■ **PROMPT**
What you return should be the lines from the one with "ATOM 40 C C" through the one with "ATOM 109 C C" in the data below, reproduced exactly with both ends, and no pictures at all.

══ THE DATA

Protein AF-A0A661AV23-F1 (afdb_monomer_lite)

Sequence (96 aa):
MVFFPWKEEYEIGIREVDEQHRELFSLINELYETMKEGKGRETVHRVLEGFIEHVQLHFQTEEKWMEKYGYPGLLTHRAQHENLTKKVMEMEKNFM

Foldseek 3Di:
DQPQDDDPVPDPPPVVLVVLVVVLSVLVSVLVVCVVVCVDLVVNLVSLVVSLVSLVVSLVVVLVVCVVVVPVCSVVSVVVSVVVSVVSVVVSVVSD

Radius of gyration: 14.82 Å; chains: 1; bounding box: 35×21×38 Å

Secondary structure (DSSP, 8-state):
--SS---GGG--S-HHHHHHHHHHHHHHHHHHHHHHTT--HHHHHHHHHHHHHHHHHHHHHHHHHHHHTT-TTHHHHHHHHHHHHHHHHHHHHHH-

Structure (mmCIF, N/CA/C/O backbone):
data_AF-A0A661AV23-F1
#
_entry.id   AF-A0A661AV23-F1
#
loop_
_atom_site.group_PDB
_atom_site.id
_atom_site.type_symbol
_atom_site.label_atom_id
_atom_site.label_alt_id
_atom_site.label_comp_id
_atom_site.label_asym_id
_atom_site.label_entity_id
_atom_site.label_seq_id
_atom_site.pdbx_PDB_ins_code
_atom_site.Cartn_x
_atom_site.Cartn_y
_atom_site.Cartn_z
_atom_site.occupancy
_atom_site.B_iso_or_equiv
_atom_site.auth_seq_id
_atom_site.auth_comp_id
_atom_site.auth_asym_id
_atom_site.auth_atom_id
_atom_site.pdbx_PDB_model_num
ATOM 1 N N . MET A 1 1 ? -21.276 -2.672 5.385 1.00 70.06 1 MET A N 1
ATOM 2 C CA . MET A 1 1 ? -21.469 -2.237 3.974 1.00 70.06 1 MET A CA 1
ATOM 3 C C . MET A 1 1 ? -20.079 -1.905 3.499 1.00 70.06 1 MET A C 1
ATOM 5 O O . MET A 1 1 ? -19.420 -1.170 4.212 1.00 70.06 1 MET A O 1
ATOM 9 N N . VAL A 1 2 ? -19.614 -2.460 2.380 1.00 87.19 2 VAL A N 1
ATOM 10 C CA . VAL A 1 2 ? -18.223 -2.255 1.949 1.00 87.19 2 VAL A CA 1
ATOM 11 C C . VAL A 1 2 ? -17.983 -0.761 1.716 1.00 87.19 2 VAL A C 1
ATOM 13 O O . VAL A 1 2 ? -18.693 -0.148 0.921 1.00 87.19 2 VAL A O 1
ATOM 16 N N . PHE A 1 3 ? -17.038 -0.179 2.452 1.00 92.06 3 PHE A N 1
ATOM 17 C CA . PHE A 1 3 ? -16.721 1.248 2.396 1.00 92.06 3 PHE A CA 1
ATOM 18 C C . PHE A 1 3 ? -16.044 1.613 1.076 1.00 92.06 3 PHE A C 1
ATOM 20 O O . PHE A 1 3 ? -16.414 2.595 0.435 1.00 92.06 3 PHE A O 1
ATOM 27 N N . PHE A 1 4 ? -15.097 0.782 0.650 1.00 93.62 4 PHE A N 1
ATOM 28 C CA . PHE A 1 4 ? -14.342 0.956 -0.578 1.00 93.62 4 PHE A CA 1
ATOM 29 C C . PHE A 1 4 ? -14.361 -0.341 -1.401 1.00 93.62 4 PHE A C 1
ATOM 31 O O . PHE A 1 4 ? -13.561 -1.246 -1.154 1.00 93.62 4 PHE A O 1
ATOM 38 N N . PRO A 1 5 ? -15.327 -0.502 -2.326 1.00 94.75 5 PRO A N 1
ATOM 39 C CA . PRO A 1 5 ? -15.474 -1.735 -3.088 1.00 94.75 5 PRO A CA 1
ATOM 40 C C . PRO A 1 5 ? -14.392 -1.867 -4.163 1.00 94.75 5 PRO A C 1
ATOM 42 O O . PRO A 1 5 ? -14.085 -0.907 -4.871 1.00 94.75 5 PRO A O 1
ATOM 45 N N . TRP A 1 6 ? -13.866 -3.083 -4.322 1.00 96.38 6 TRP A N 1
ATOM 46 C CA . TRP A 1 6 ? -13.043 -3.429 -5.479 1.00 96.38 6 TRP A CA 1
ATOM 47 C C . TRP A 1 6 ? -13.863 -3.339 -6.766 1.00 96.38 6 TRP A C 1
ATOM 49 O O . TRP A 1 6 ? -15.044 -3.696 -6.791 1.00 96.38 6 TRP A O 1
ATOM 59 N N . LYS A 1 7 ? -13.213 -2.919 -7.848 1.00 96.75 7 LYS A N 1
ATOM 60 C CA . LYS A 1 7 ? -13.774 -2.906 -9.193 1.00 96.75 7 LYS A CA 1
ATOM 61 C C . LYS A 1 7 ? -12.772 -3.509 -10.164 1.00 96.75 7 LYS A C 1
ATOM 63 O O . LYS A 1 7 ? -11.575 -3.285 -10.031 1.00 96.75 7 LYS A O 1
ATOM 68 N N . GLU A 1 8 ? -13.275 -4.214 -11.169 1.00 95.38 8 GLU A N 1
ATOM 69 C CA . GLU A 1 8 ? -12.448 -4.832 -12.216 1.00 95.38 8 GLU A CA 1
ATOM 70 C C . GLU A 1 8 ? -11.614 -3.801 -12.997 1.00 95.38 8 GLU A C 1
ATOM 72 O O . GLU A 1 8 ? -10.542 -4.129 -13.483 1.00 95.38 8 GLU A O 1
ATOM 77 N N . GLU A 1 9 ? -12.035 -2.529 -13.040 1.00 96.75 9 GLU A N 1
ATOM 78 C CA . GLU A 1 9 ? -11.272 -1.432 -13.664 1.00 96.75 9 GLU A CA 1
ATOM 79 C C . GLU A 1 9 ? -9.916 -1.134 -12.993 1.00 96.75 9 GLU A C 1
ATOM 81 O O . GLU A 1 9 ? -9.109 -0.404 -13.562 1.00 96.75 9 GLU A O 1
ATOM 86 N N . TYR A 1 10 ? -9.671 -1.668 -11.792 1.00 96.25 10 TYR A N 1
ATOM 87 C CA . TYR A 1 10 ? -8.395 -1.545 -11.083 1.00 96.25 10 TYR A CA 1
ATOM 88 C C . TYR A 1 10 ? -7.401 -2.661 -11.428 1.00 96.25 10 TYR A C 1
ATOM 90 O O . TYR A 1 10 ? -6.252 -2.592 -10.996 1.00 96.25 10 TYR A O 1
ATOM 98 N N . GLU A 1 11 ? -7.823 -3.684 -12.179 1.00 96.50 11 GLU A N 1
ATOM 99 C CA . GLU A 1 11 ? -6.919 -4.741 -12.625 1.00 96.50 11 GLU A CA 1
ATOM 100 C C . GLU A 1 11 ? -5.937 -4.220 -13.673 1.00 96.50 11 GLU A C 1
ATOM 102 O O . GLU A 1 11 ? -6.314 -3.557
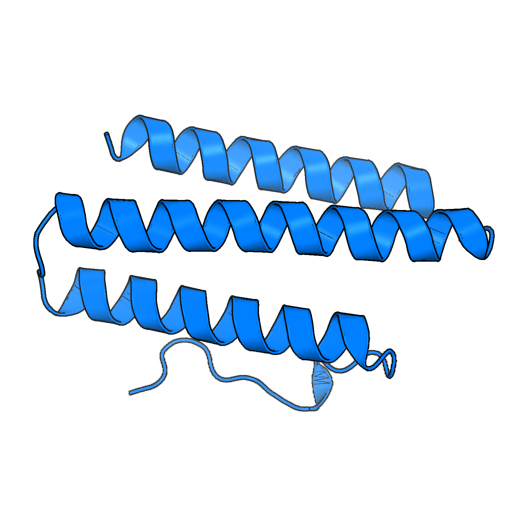 -14.642 1.00 96.50 11 GLU A O 1
ATOM 107 N N . ILE A 1 12 ? -4.666 -4.576 -13.500 1.00 95.00 12 ILE A N 1
ATOM 108 C CA . ILE A 1 12 ? -3.595 -4.264 -14.453 1.00 95.00 12 ILE A CA 1
ATOM 109 C C . ILE A 1 12 ? -3.179 -5.488 -15.280 1.00 95.00 12 ILE A C 1
ATOM 111 O O . ILE A 1 12 ? -2.327 -5.382 -16.164 1.00 95.00 12 ILE A O 1
ATOM 115 N N . GLY A 1 13 ? -3.773 -6.655 -15.006 1.00 95.31 13 GLY A N 1
ATOM 116 C CA . GLY A 1 13 ? -3.532 -7.907 -15.725 1.00 95.31 13 GLY A CA 1
ATOM 117 C C . GLY A 1 13 ? -2.298 -8.674 -15.245 1.00 95.31 13 GLY A C 1
ATOM 118 O O . GLY A 1 13 ? -1.884 -9.642 -15.888 1.00 95.31 13 GLY A O 1
ATOM 119 N N . ILE A 1 14 ? -1.704 -8.267 -14.121 1.00 95.19 14 ILE A N 1
ATOM 120 C CA . ILE A 1 14 ? -0.596 -8.969 -13.471 1.00 95.19 
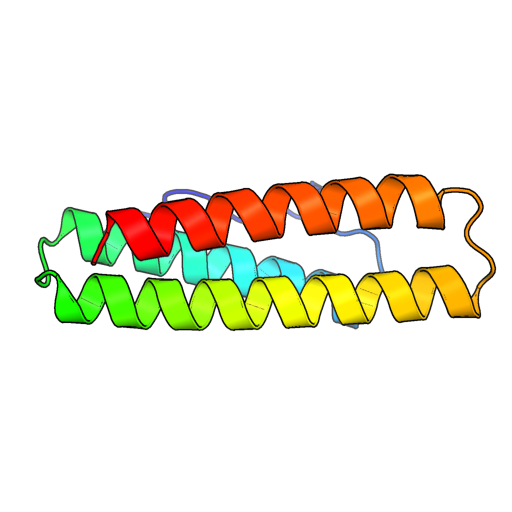14 ILE A CA 1
ATOM 121 C C . ILE A 1 14 ? -1.168 -9.639 -12.229 1.00 95.19 14 ILE A C 1
ATOM 123 O O . ILE A 1 14 ? -1.293 -9.009 -11.186 1.00 95.19 14 ILE A O 1
ATOM 127 N N . ARG A 1 15 ? -1.480 -10.936 -12.341 1.00 96.00 15 ARG A N 1
ATOM 128 C CA . ARG A 1 15 ? -2.210 -11.699 -11.314 1.00 96.00 15 ARG A CA 1
ATOM 129 C C . ARG A 1 15 ? -1.696 -11.486 -9.885 1.00 96.00 15 ARG A C 1
ATOM 131 O O . ARG A 1 15 ? -2.499 -11.262 -8.996 1.00 96.00 15 ARG A O 1
ATOM 138 N N . GLU A 1 16 ? -0.380 -11.539 -9.677 1.00 96.62 16 GLU A N 1
ATOM 139 C CA . GLU A 1 16 ? 0.229 -11.318 -8.354 1.00 96.62 16 GLU A CA 1
ATOM 140 C C . GLU A 1 16 ? -0.080 -9.917 -7.800 1.00 96.62 16 GLU A C 1
ATOM 142 O O . GLU A 1 16 ? -0.420 -9.772 -6.630 1.00 96.62 16 GLU A O 1
ATOM 147 N N . VAL A 1 17 ? -0.004 -8.889 -8.646 1.00 96.44 17 VAL A N 1
ATOM 148 C CA . VAL A 1 17 ? -0.258 -7.496 -8.258 1.00 96.44 17 VAL A CA 1
ATOM 149 C C . VAL A 1 17 ? -1.754 -7.259 -8.042 1.00 96.44 17 VAL A C 1
ATOM 151 O O . VAL A 1 17 ? -2.144 -6.632 -7.062 1.00 96.44 17 VAL A O 1
ATOM 154 N N . ASP A 1 18 ? -2.606 -7.816 -8.902 1.00 97.44 18 ASP A N 1
ATOM 155 C CA . ASP A 1 18 ? -4.062 -7.710 -8.775 1.00 97.44 18 ASP A CA 1
ATOM 156 C C . ASP A 1 18 ? -4.581 -8.420 -7.509 1.00 97.44 18 ASP A C 1
ATOM 158 O O . ASP A 1 18 ? -5.484 -7.918 -6.836 1.00 97.44 18 ASP A O 1
ATOM 162 N N . GLU A 1 19 ? -3.993 -9.565 -7.143 1.00 97.00 19 GLU A N 1
ATOM 163 C CA . GLU A 1 19 ? -4.267 -10.261 -5.878 1.00 97.00 19 GLU A CA 1
ATOM 164 C C . GLU A 1 19 ? -3.867 -9.384 -4.674 1.00 97.00 19 GLU A C 1
ATOM 166 O O . GLU A 1 19 ? -4.691 -9.158 -3.785 1.00 97.00 19 GLU A O 1
ATOM 171 N N . GLN A 1 20 ? -2.669 -8.788 -4.687 1.00 97.38 20 GLN A N 1
ATOM 172 C CA . GLN A 1 20 ? -2.219 -7.865 -3.634 1.00 97.38 20 GLN A CA 1
ATOM 173 C C . GLN A 1 20 ? -3.109 -6.617 -3.517 1.00 97.38 20 GLN A C 1
ATOM 175 O O . GLN A 1 20 ? -3.460 -6.204 -2.410 1.00 97.38 20 GLN A O 1
ATOM 180 N N . HIS A 1 21 ? -3.533 -6.027 -4.637 1.00 97.00 21 HIS A N 1
ATOM 181 C CA . HIS A 1 21 ? -4.465 -4.901 -4.627 1.00 97.00 21 HIS A CA 1
ATOM 182 C C . HIS A 1 21 ? -5.805 -5.270 -3.974 1.00 97.00 21 HIS A C 1
ATOM 184 O O . HIS A 1 21 ? -6.331 -4.509 -3.160 1.00 97.00 21 HIS A O 1
ATOM 190 N N . ARG A 1 22 ? -6.358 -6.449 -4.279 1.00 96.06 22 ARG A N 1
ATOM 191 C CA . ARG A 1 22 ? -7.600 -6.929 -3.652 1.00 96.06 22 ARG A CA 1
ATOM 192 C C . ARG A 1 22 ? -7.441 -7.113 -2.142 1.00 96.06 22 ARG A C 1
ATOM 194 O O . ARG A 1 22 ? -8.352 -6.756 -1.395 1.00 96.06 22 ARG A O 1
ATOM 201 N N . GLU A 1 23 ? -6.294 -7.613 -1.688 1.00 95.50 23 GLU A N 1
ATOM 202 C CA . GLU A 1 23 ? -5.976 -7.732 -0.260 1.00 95.50 23 GLU A CA 1
ATOM 203 C C . GLU A 1 23 ? -5.903 -6.359 0.425 1.00 95.50 23 GLU A C 1
ATOM 205 O O . GLU A 1 23 ? -6.526 -6.167 1.470 1.00 95.50 23 GLU A O 1
ATOM 210 N N . LEU A 1 24 ? -5.260 -5.365 -0.200 1.00 95.44 24 LEU A N 1
ATOM 211 C CA . LEU A 1 24 ? -5.229 -3.984 0.302 1.00 95.44 24 LEU A CA 1
ATOM 212 C C . LEU A 1 24 ? -6.635 -3.382 0.444 1.00 95.44 24 LEU A C 1
ATOM 214 O O . LEU A 1 24 ? -6.939 -2.734 1.449 1.00 95.44 24 LEU A O 1
ATOM 218 N N . PHE A 1 25 ? -7.521 -3.627 -0.524 1.00 96.00 25 PHE A N 1
ATOM 219 C CA . PHE A 1 25 ? -8.926 -3.219 -0.429 1.00 96.00 25 PHE A CA 1
ATOM 220 C C . PHE A 1 25 ? -9.661 -3.963 0.692 1.00 96.00 25 PHE A C 1
ATOM 222 O O . PHE A 1 25 ? -10.500 -3.375 1.371 1.00 96.00 25 PHE A O 1
ATOM 229 N N . SER A 1 26 ? -9.374 -5.242 0.928 1.00 95.00 26 SER A N 1
ATOM 230 C CA . SER A 1 26 ? -9.963 -5.966 2.060 1.00 95.00 26 SER A CA 1
ATOM 231 C C . SER A 1 26 ? -9.540 -5.342 3.394 1.00 95.00 26 SER A C 1
ATOM 233 O O . SER A 1 26 ? -10.394 -5.029 4.225 1.00 95.00 26 SER A O 1
ATOM 235 N N . LEU A 1 27 ? -8.243 -5.073 3.563 1.00 93.94 27 LEU A N 1
ATOM 236 C CA . LEU A 1 27 ? -7.673 -4.491 4.780 1.00 93.94 27 LEU A CA 1
ATOM 237 C C . LEU A 1 27 ? -8.206 -3.078 5.056 1.00 93.94 27 LEU A C 1
ATOM 239 O O . LEU A 1 27 ? -8.539 -2.762 6.197 1.00 93.94 27 LEU A O 1
ATOM 243 N N . ILE A 1 28 ? -8.371 -2.233 4.029 1.00 93.56 28 ILE A N 1
ATOM 244 C CA . ILE A 1 28 ? -8.918 -0.880 4.230 1.00 93.56 28 ILE A CA 1
ATOM 245 C C . ILE A 1 28 ? -10.394 -0.911 4.657 1.00 93.56 28 ILE A C 1
ATOM 247 O O . ILE A 1 28 ? -10.834 -0.081 5.455 1.00 93.56 28 ILE A O 1
ATOM 251 N N . ASN A 1 29 ? -11.160 -1.889 4.165 1.00 95.56 29 ASN A N 1
ATOM 252 C CA . ASN A 1 29 ? -12.543 -2.097 4.585 1.00 95.56 29 ASN A CA 1
ATOM 253 C C . ASN A 1 29 ? -12.627 -2.638 6.017 1.00 95.56 29 ASN A C 1
ATOM 255 O O . ASN A 1 29 ? -13.486 -2.197 6.781 1.00 95.56 29 ASN A O 1
ATOM 259 N N . GLU A 1 30 ? -11.730 -3.550 6.396 1.00 93.69 30 GLU A N 1
ATOM 260 C CA . GLU A 1 30 ? -11.630 -4.053 7.767 1.00 93.69 30 GLU A CA 1
ATOM 261 C C . GLU A 1 30 ? -11.248 -2.940 8.748 1.00 93.69 30 GLU A C 1
ATOM 263 O O . GLU A 1 30 ? -11.875 -2.807 9.803 1.00 93.69 30 GLU A O 1
ATOM 268 N N . LEU A 1 31 ? -10.276 -2.098 8.385 1.00 92.25 31 LEU A N 1
ATOM 269 C CA . LEU A 1 31 ? -9.877 -0.941 9.183 1.00 92.25 31 LEU A CA 1
ATOM 270 C C . LEU A 1 31 ? -11.065 0.003 9.398 1.00 92.25 31 LEU A C 1
ATOM 272 O O . LEU A 1 31 ? -11.353 0.389 10.532 1.00 92.25 31 LEU A O 1
ATOM 276 N N . TYR A 1 32 ? -11.800 0.318 8.327 1.00 93.44 32 TYR A N 1
ATOM 277 C CA . TYR A 1 32 ? -12.983 1.171 8.396 1.00 93.44 32 TYR A CA 1
ATOM 278 C C . TYR A 1 32 ? -14.069 0.601 9.319 1.00 93.44 32 TYR A C 1
ATOM 280 O O . TYR A 1 32 ? -14.559 1.314 10.197 1.00 93.44 32 TYR A O 1
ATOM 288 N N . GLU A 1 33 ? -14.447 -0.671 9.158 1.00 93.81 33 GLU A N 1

════

■ **EXERCISE OUTPUT**
ATOM 40 C C . PRO A 1 5 ? -14.392 -1.867 -4.163 1.00 94.75 5 PRO A C 1
ATOM 42 O O . PRO A 1 5 ? -14.085 -0.907 -4.871 1.00 94.75 5 PRO A O 1
ATOM 45 N N . TRP A 1 6 ? -13.866 -3.083 -4.322 1.00 96.38 6 TRP A N 1
ATOM 46 C CA . TRP A 1 6 ? -13.043 -3.429 -5.479 1.00 96.38 6 TRP A CA 1
ATOM 47 C C . TRP A 1 6 ? -13.863 -3.339 -6.766 1.00 96.38 6 TRP A C 1
ATOM 49 O O . TRP A 1 6 ? -15.044 -3.696 -6.791 1.00 96.38 6 TRP A O 1
ATOM 59 N N . LYS A 1 7 ? -13.213 -2.919 -7.848 1.00 96.75 7 LYS A N 1
ATOM 60 C CA . LYS A 1 7 ? -13.774 -2.906 -9.193 1.00 96.75 7 LYS A CA 1
ATOM 61 C C . LYS A 1 7 ? -12.772 -3.509 -10.164 1.00 96.75 7 LYS A C 1
ATOM 63 O O . LYS A 1 7 ? -11.575 -3.285 -10.031 1.00 96.75 7 LYS A O 1
ATOM 68 N N . GLU A 1 8 ? -13.275 -4.214 -11.169 1.00 95.38 8 GLU A N 1
ATOM 69 C CA . GLU A 1 8 ? -12.448 -4.832 -12.216 1.00 95.38 8 GLU A CA 1
ATOM 70 C C . GLU A 1 8 ? -11.614 -3.801 -12.997 1.00 95.38 8 GLU A C 1
ATOM 72 O O . GLU A 1 8 ? -10.542 -4.129 -13.483 1.00 95.38 8 GLU A O 1
ATOM 77 N N . GLU A 1 9 ? -12.035 -2.529 -13.040 1.00 96.75 9 GLU A N 1
ATOM 78 C CA . GLU A 1 9 ? -11.272 -1.432 -13.664 1.00 96.75 9 GLU A CA 1
ATOM 79 C C . GLU A 1 9 ? -9.916 -1.134 -12.993 1.00 96.75 9 GLU A C 1
ATOM 81 O O . GLU A 1 9 ? -9.109 -0.404 -13.562 1.00 96.75 9 GLU A O 1
ATOM 86 N N . TYR A 1 10 ? -9.671 -1.668 -11.792 1.00 96.25 10 TYR A N 1
ATOM 87 C CA . TYR A 1 10 ? -8.395 -1.545 -11.083 1.00 96.25 10 TYR A CA 1
ATOM 88 C C . TYR A 1 10 ? -7.401 -2.661 -11.428 1.00 96.25 10 TYR A C 1
ATOM 90 O O . TYR A 1 10 ? -6.252 -2.592 -10.996 1.00 96.25 10 TYR A O 1
ATOM 98 N N . GLU A 1 11 ? -7.823 -3.684 -12.179 1.00 96.50 11 GLU A N 1
ATOM 99 C CA . GLU A 1 11 ? -6.919 -4.741 -12.625 1.00 96.50 11 GLU A CA 1
ATOM 100 C C . GLU A 1 11 ? -5.937 -4.220 -13.673 1.00 96.50 11 GLU A C 1
ATOM 102 O O . GLU A 1 11 ? -6.314 -3.557
 -14.642 1.00 96.50 11 GLU A O 1
ATOM 107 N N . ILE A 1 12 ? -4.666 -4.576 -13.500 1.00 95.00 12 ILE A N 1
ATOM 108 C CA . ILE A 1 12 ? -3.595 -4.264 -14.453 1.00 95.00 12 ILE A CA 1
ATOM 109 C C . ILE A 1 12 ? -3.179 -5.488 -15.280 1.00 95.00 12 ILE A C 1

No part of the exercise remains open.